Source: Mathew Dunn, NSW Department of Primary Industries, 2022.

“We do not need to apply as much urea to target the same yield when canola follows a legume versus when canola follows a cereal,” he said. “On average, we saved 78kg/ha of urea in the following canola crop.”

He said there were also grain yield differences in canola following legumes compared with when canola followed cereals.

“We almost always saw a positive grain yield benefit following legumes even when we applied extra urea to the cereals,” he said.

“The canola grain yields following a legume were 220kg/ha, on average, more than canola grain yields following cereals.”

At a urea price of $600 to 1200/t, Mr Dunn said the benefits were location-dependent (see Table 4).

“If we factor in the extra canola grain yield at a value of $650/t, you can see – on average – we are looking at an extra $143/ha when a legume is grown before canola,” he said.

“Having a legume before canola was, therefore, worth in total an extra $237/ha in terms of extra income from both the improved canola yield and urea saved.”

Mr Dunn said under higher urea prices ($1200 or $1800/t), the legume legacy value increased to $237 or $283/ha respectively.

Other legume observations

picture of healthy green faba beans

Faba beans yield well at Urana because they tend to tolerate waterlogging better than other legume crops. Photo: Penny Riffkin

CSIRO Agriculture and Food senior experimental scientist Tony Swan said a benefit of legumes was the capacity for large-seeded legumes to emerge from two years of heavy cereal/canola stubble.

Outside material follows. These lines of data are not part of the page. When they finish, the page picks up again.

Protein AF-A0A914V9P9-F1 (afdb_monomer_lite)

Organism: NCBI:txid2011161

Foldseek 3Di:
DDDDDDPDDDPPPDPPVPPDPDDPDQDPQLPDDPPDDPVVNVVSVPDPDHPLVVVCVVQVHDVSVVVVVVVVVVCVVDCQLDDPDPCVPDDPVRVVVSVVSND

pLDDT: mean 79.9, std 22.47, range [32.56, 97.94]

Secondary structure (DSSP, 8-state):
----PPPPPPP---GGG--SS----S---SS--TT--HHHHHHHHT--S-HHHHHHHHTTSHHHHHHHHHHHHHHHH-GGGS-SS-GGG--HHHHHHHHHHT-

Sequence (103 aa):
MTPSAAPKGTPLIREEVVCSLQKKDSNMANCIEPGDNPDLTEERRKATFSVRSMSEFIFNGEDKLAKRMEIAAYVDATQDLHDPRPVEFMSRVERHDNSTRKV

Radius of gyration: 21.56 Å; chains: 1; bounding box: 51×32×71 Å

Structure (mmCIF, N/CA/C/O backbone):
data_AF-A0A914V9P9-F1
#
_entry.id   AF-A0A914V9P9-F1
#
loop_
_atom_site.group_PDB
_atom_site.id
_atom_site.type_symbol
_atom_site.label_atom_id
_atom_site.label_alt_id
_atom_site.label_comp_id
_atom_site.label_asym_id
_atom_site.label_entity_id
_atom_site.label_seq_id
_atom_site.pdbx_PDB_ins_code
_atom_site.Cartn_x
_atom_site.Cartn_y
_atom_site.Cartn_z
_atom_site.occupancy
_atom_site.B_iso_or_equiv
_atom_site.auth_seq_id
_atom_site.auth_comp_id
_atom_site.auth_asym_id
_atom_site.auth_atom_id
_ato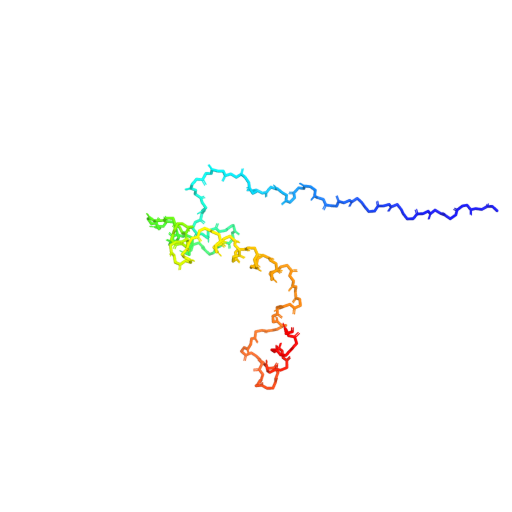m_site.pdbx_PDB_model_num
ATOM 1 N N . MET A 1 1 ? -29.981 -11.983 -50.417 1.00 51.03 1 MET A N 1
ATOM 2 C CA . MET A 1 1 ? -30.618 -11.504 -49.173 1.00 51.03 1 MET A CA 1
ATOM 3 C C . MET A 1 1 ? -30.349 -12.520 -48.079 1.00 51.03 1 MET A C 1
ATOM 5 O O . MET A 1 1 ? -30.966 -13.571 -48.095 1.00 51.03 1 MET A O 1
ATOM 9 N N . THR A 1 2 ? -29.429 -12.217 -47.168 1.00 55.00 2 THR A N 1
ATOM 10 C CA . THR A 1 2 ? -29.319 -12.859 -45.847 1.00 55.00 2 THR A CA 1
ATOM 11 C C . THR A 1 2 ? -28.754 -11.799 -44.898 1.00 55.00 2 THR A C 1
ATOM 13 O O . THR A 1 2 ? -27.677 -11.272 -45.187 1.00 55.00 2 THR A O 1
ATOM 16 N N . PRO A 1 3 ? -29.468 -11.397 -43.836 1.00 52.44 3 PRO A N 1
ATOM 17 C CA . PRO A 1 3 ? -28.994 -10.341 -42.953 1.00 52.44 3 PRO A CA 1
ATOM 18 C C . PRO A 1 3 ? -27.859 -10.854 -42.058 1.00 52.44 3 PRO A C 1
ATOM 20 O O . PRO A 1 3 ? -28.000 -11.860 -41.366 1.00 52.44 3 PRO A O 1
ATOM 23 N N . SER A 1 4 ? -26.733 -10.138 -42.082 1.00 51.62 4 SER A N 1
ATOM 24 C CA . SER A 1 4 ? -25.622 -10.291 -41.141 1.00 51.62 4 SER A CA 1
ATOM 25 C C . SER A 1 4 ? -26.104 -9.897 -39.746 1.00 51.62 4 SER A C 1
ATOM 27 O O . SER A 1 4 ? -26.402 -8.730 -39.497 1.00 51.62 4 SER A O 1
ATOM 29 N N . ALA A 1 5 ? -26.227 -10.872 -38.847 1.00 53.69 5 ALA A N 1
ATOM 30 C CA . ALA A 1 5 ? -26.632 -10.637 -37.468 1.00 53.69 5 ALA A CA 1
ATOM 31 C C . ALA A 1 5 ? -25.544 -9.844 -36.723 1.00 53.69 5 ALA A C 1
ATOM 33 O O . ALA A 1 5 ? -24.390 -10.263 -36.661 1.00 53.69 5 ALA A O 1
ATOM 34 N N . ALA A 1 6 ? -25.925 -8.696 -36.164 1.00 57.25 6 ALA A N 1
ATOM 35 C CA . ALA A 1 6 ? -25.081 -7.902 -35.280 1.00 57.25 6 ALA A CA 1
ATOM 36 C C . ALA A 1 6 ? -24.725 -8.698 -34.005 1.00 57.25 6 ALA A C 1
ATOM 38 O O . ALA A 1 6 ? -25.582 -9.429 -33.490 1.00 57.25 6 ALA A O 1
ATOM 39 N N . PRO A 1 7 ? -23.499 -8.564 -33.462 1.00 55.22 7 PRO A N 1
ATOM 40 C CA . PRO A 1 7 ? -23.154 -9.173 -32.187 1.00 55.22 7 PRO A CA 1
ATOM 41 C C . PRO A 1 7 ? -24.009 -8.543 -31.084 1.00 55.22 7 PRO A C 1
ATOM 43 O O . PRO A 1 7 ? -24.006 -7.330 -30.873 1.00 55.22 7 PRO A O 1
ATOM 46 N N . LYS A 1 8 ? -24.796 -9.391 -30.417 1.00 50.53 8 LYS A N 1
ATOM 47 C CA . LYS A 1 8 ? -25.642 -9.024 -29.282 1.00 50.53 8 LYS A CA 1
ATOM 48 C C . LYS A 1 8 ? -24.752 -8.449 -28.184 1.00 50.53 8 LYS A C 1
ATOM 50 O O . LYS A 1 8 ? -23.757 -9.072 -27.823 1.00 50.53 8 LYS A O 1
ATOM 55 N N . GLY A 1 9 ? -25.122 -7.267 -27.694 1.00 43.78 9 GLY A N 1
ATOM 56 C CA . GLY A 1 9 ? -24.427 -6.583 -26.613 1.00 43.78 9 GLY A CA 1
ATOM 57 C C . GLY A 1 9 ? -24.183 -7.523 -25.439 1.00 43.78 9 GLY A C 1
ATOM 58 O O . GLY A 1 9 ? -25.097 -8.196 -24.961 1.00 43.78 9 GLY A O 1
ATOM 59 N N . THR A 1 10 ? -22.928 -7.579 -25.012 1.00 51.03 10 THR A N 1
ATOM 60 C CA . THR A 1 10 ? -22.520 -8.220 -23.770 1.00 51.03 10 THR A CA 1
ATOM 61 C C . THR A 1 10 ? -23.332 -7.601 -22.630 1.00 51.03 10 THR A C 1
ATOM 63 O O . THR A 1 10 ? -23.354 -6.372 -22.519 1.00 51.03 10 THR A O 1
ATOM 66 N N . PRO A 1 11 ? -24.019 -8.391 -21.789 1.00 42.34 11 PRO A N 1
ATOM 67 C CA . PRO A 1 11 ? -24.659 -7.838 -20.608 1.00 42.34 11 PRO A CA 1
ATOM 68 C C . PRO A 1 11 ? -23.564 -7.266 -19.706 1.00 42.34 11 PRO A C 1
ATOM 70 O O . PRO A 1 11 ? -22.572 -7.941 -19.433 1.00 42.34 11 PRO A O 1
ATOM 73 N N . LEU A 1 12 ? -23.727 -6.009 -19.289 1.00 44.09 12 LEU A N 1
ATOM 74 C CA . LEU A 1 12 ? -22.873 -5.361 -18.299 1.00 44.09 12 LEU A CA 1
ATOM 75 C C . LEU A 1 12 ? -22.908 -6.208 -17.025 1.00 44.09 12 LEU A C 1
ATOM 77 O O . LEU A 1 12 ? -23.905 -6.258 -16.306 1.00 44.09 12 LEU A O 1
ATOM 81 N N . ILE A 1 13 ? -21.829 -6.950 -16.799 1.00 44.34 13 ILE A N 1
ATOM 82 C CA . ILE A 1 13 ? -21.653 -7.779 -15.619 1.00 44.34 13 ILE A CA 1
ATOM 83 C C . ILE A 1 13 ? -21.460 -6.827 -14.435 1.00 44.34 13 ILE A C 1
ATOM 85 O O . ILE A 1 13 ? -20.402 -6.230 -14.273 1.00 44.34 13 ILE A O 1
ATOM 89 N N . ARG A 1 14 ? -22.510 -6.785 -13.606 1.00 43.16 14 ARG A N 1
ATOM 90 C CA . ARG A 1 14 ? -22.552 -6.450 -12.174 1.00 43.16 14 ARG A CA 1
ATOM 91 C C . ARG A 1 14 ? -22.644 -4.972 -11.780 1.00 43.16 14 ARG A C 1
ATOM 93 O O . ARG A 1 14 ? -21.677 -4.361 -11.344 1.00 43.16 14 ARG A O 1
ATOM 100 N N . GLU A 1 15 ? -23.893 -4.536 -11.638 1.00 41.16 15 GLU A N 1
ATOM 101 C CA . GLU A 1 15 ? -24.323 -3.658 -10.533 1.00 41.16 15 GLU A CA 1
ATOM 102 C C . GLU A 1 15 ? -24.159 -4.309 -9.135 1.00 41.16 15 GLU A C 1
ATOM 104 O O . GLU A 1 15 ? -24.423 -3.679 -8.118 1.00 41.16 15 GLU A O 1
ATOM 109 N N . GLU A 1 16 ? -23.666 -5.549 -9.035 1.00 32.56 16 GLU A N 1
ATOM 110 C CA . GLU A 1 16 ? -23.534 -6.267 -7.757 1.00 32.56 16 GLU A CA 1
ATOM 111 C C . GLU A 1 16 ? -22.164 -6.129 -7.067 1.00 32.56 16 GLU A C 1
ATOM 113 O O . GLU A 1 16 ? -21.958 -6.703 -6.001 1.00 32.56 16 GLU A O 1
ATOM 118 N N . VAL A 1 17 ? -21.227 -5.338 -7.607 1.00 36.12 17 VAL A N 1
ATOM 119 C CA . VAL A 1 17 ? -19.955 -5.018 -6.909 1.00 36.12 17 VAL A CA 1
ATOM 120 C C . VAL A 1 17 ? -20.023 -3.672 -6.168 1.00 36.12 17 VAL A C 1
ATOM 122 O O . VAL A 1 17 ? -19.045 -3.217 -5.589 1.00 36.12 17 VAL A O 1
ATOM 125 N N . VAL A 1 18 ? -21.206 -3.053 -6.083 1.00 36.84 18 VAL A N 1
ATOM 126 C CA . VAL A 1 18 ? -21.439 -1.893 -5.197 1.00 36.84 18 VAL A CA 1
ATOM 127 C C . VAL A 1 18 ? -22.028 -2.329 -3.841 1.00 36.84 18 VAL A C 1
ATOM 129 O O . VAL A 1 18 ? -22.506 -1.521 -3.053 1.00 36.84 18 VAL A O 1
ATOM 132 N N . CYS A 1 19 ? -21.939 -3.619 -3.506 1.00 33.56 19 CYS A N 1
ATOM 133 C CA . CYS A 1 19 ? -22.053 -4.082 -2.126 1.00 33.56 19 CYS A CA 1
ATOM 134 C C . CYS A 1 19 ? -20.661 -3.938 -1.484 1.00 33.56 19 CYS A C 1
ATOM 136 O O . CYS A 1 19 ? -19.834 -4.839 -1.566 1.00 33.56 19 CYS A O 1
ATOM 138 N N . SER A 1 20 ? -20.280 -2.818 -0.869 1.00 34.28 20 SER A N 1
ATOM 139 C CA . SER A 1 20 ? -20.587 -2.590 0.554 1.00 34.28 20 SER A CA 1
ATOM 140 C C . SER A 1 20 ? -20.191 -1.178 1.034 1.00 34.28 20 SER A C 1
ATOM 142 O O . SER A 1 20 ? -19.936 -0.979 2.219 1.00 34.28 20 SER A O 1
ATOM 144 N N . LEU A 1 21 ? -20.117 -0.176 0.151 1.00 40.09 21 LEU A N 1
ATOM 145 C CA . LEU A 1 21 ? -19.579 1.153 0.505 1.00 40.09 21 LEU A CA 1
ATOM 146 C C . LEU A 1 21 ? -20.493 2.033 1.378 1.00 40.09 21 LEU A C 1
ATOM 148 O O . LEU A 1 21 ? -20.188 3.198 1.617 1.00 40.09 21 LEU A O 1
ATOM 152 N N . GLN A 1 22 ? -21.587 1.494 1.914 1.00 41.69 22 GLN A N 1
ATOM 153 C CA . GLN A 1 22 ? -22.446 2.206 2.857 1.00 41.69 22 GLN A CA 1
ATOM 154 C C . GLN A 1 22 ? -22.916 1.282 3.982 1.00 41.69 22 GLN A C 1
ATOM 156 O O . GLN A 1 22 ? -24.076 0.886 4.049 1.00 41.69 22 GLN A O 1
ATOM 161 N N . LYS A 1 23 ? -22.015 0.968 4.917 1.00 37.91 23 LYS A N 1
ATOM 162 C CA . LYS A 1 23 ? -22.414 0.677 6.299 1.00 37.91 23 LYS A CA 1
ATOM 163 C C . LYS A 1 23 ? -21.710 1.653 7.219 1.00 37.91 23 LYS A C 1
ATOM 165 O O . LYS A 1 23 ? -20.509 1.579 7.455 1.00 37.91 23 LYS A O 1
ATOM 170 N N . LYS A 1 24 ? -22.501 2.610 7.693 1.00 38.94 24 LYS A N 1
ATOM 171 C CA . LYS A 1 24 ? -22.173 3.586 8.727 1.00 38.94 24 LYS A CA 1
ATOM 172 C C . LYS A 1 24 ? -22.197 2.890 10.092 1.00 38.94 24 LYS A C 1
ATOM 174 O O . LYS A 1 24 ? -22.953 3.282 10.969 1.00 38.94 24 LYS A O 1
ATOM 179 N N . ASP A 1 25 ? -21.382 1.851 10.233 1.00 40.09 25 ASP A N 1
ATOM 180 C CA . ASP A 1 25 ? -21.128 1.164 11.491 1.00 40.09 25 ASP A CA 1
ATOM 181 C C . ASP A 1 25 ? -19.649 1.352 11.816 1.00 40.09 25 ASP A C 1
ATOM 183 O O . ASP A 1 25 ? -18.764 1.081 11.005 1.00 40.09 25 ASP A O 1
ATOM 187 N N . SER A 1 26 ? -19.385 1.865 13.009 1.00 39.56 26 SER A N 1
ATOM 188 C CA . SER A 1 26 ? -18.081 2.198 13.580 1.00 39.56 26 SER A CA 1
ATOM 189 C C . SER A 1 26 ? -17.204 0.969 13.874 1.00 39.56 26 SER A C 1
ATOM 191 O O . SER A 1 26 ? -16.639 0.856 14.958 1.00 39.56 26 SER A O 1
ATOM 193 N N . ASN A 1 27 ? -17.095 0.029 12.933 1.00 44.00 27 ASN A N 1
ATOM 194 C CA . ASN A 1 27 ? -16.309 -1.190 13.087 1.00 44.00 27 ASN A CA 1
ATOM 195 C C . ASN A 1 27 ? -15.814 -1.714 11.725 1.00 44.00 27 ASN A C 1
ATOM 197 O O . ASN A 1 27 ? -16.220 -2.776 11.258 1.00 44.00 27 ASN A O 1
ATOM 201 N N . MET A 1 28 ? -14.931 -0.957 11.062 1.00 48.88 28 MET A N 1
ATOM 202 C CA . MET A 1 28 ? -14.037 -1.565 10.071 1.00 48.88 28 MET A CA 1
ATOM 203 C C . MET A 1 28 ? -13.162 -2.562 10.832 1.00 48.88 28 MET A C 1
ATOM 205 O O . MET A 1 28 ? -12.302 -2.148 11.608 1.00 48.88 28 MET A O 1
ATOM 209 N N . ALA A 1 29 ? -13.443 -3.855 10.648 1.00 62.50 29 ALA A N 1
ATOM 210 C CA . ALA A 1 29 ? -12.697 -4.964 11.229 1.00 62.50 29 ALA A CA 1
ATOM 211 C C . ALA A 1 29 ? -11.191 -4.705 11.099 1.00 62.50 29 ALA A C 1
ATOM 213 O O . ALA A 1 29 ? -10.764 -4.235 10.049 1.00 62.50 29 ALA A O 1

“If you have 12 tonnes of stubble sitting on the ground, a legume can be planted into the residue, potentially transforming that cover into humus if there is sufficient phosphorus and sulfur in the soil,” he said.

CSIRO Agriculture and Food’s Dr John Kirkegaard also said cereal intensity significantly affected yield in wet seasons through disease incidence and nitrogen availability.

He said grain yields at Greenethorpe were 6t per hectare in continuous wheat, while wheat sown after a double break of legume/canola yielded almost 10t/ha.

However, controlling fungal diseases in the legumes was a significant task in the wet seasons of 2020 and 2021.

In 2021, Mr Swan said 900 millimetres of rainfall at Greenethorpe assisted in Ascochyta blight spreading early throughout the season.

“Once you have Ascochyta, you just need to manage it, and it was an aggressive form of the disease,” he said. “We applied 10 fungicide treatments to the chickpeas, whereas we applied fewer treatments to the faba beans.”

NSW Department of Primary Industries research agronomist Mathew Dunn said chickpeas at Wagga Wagga required four fungicide applications in 2021 and three in 2020.

Ascochyta blight did not affect the chickpeas as early as it did at Greenethorpe and was well controlled at Wagga Wagga, leading to good grain yields.

“Faba beans have yielded particularly well at Urana on a vertosol soil with a high water-holding capacity. They tended to handle the waterlogging in 2020 and 2021 much better than other legumes,” he said.

Dr Kirkegaard said that in dry spring seasons, legumes leave about 20 to 50mm more water at depth than wheat or canola because of their shallower root systems and smaller biomass.

“Water rather than nitrogen seems to have a bigger legacy effect in drier seasons,” he said. “However, nitrogen legacies tend to be large in wet seasons.”

In average seasons, he has observed legacy effects from water and nitrogen. The trick, he said, was capitalising on that with timely sowing and effective management of the following crops.

Mr Swan said ameliorating acid soils with lime and ensuring seed treatments such as P-Pickle T did not affect rhizobia activity were critical.

“We slurry inoculate our legume seed twice and ensure we sow within four hours of inoculation,” he said. “We also buy fresh inoculum each year.”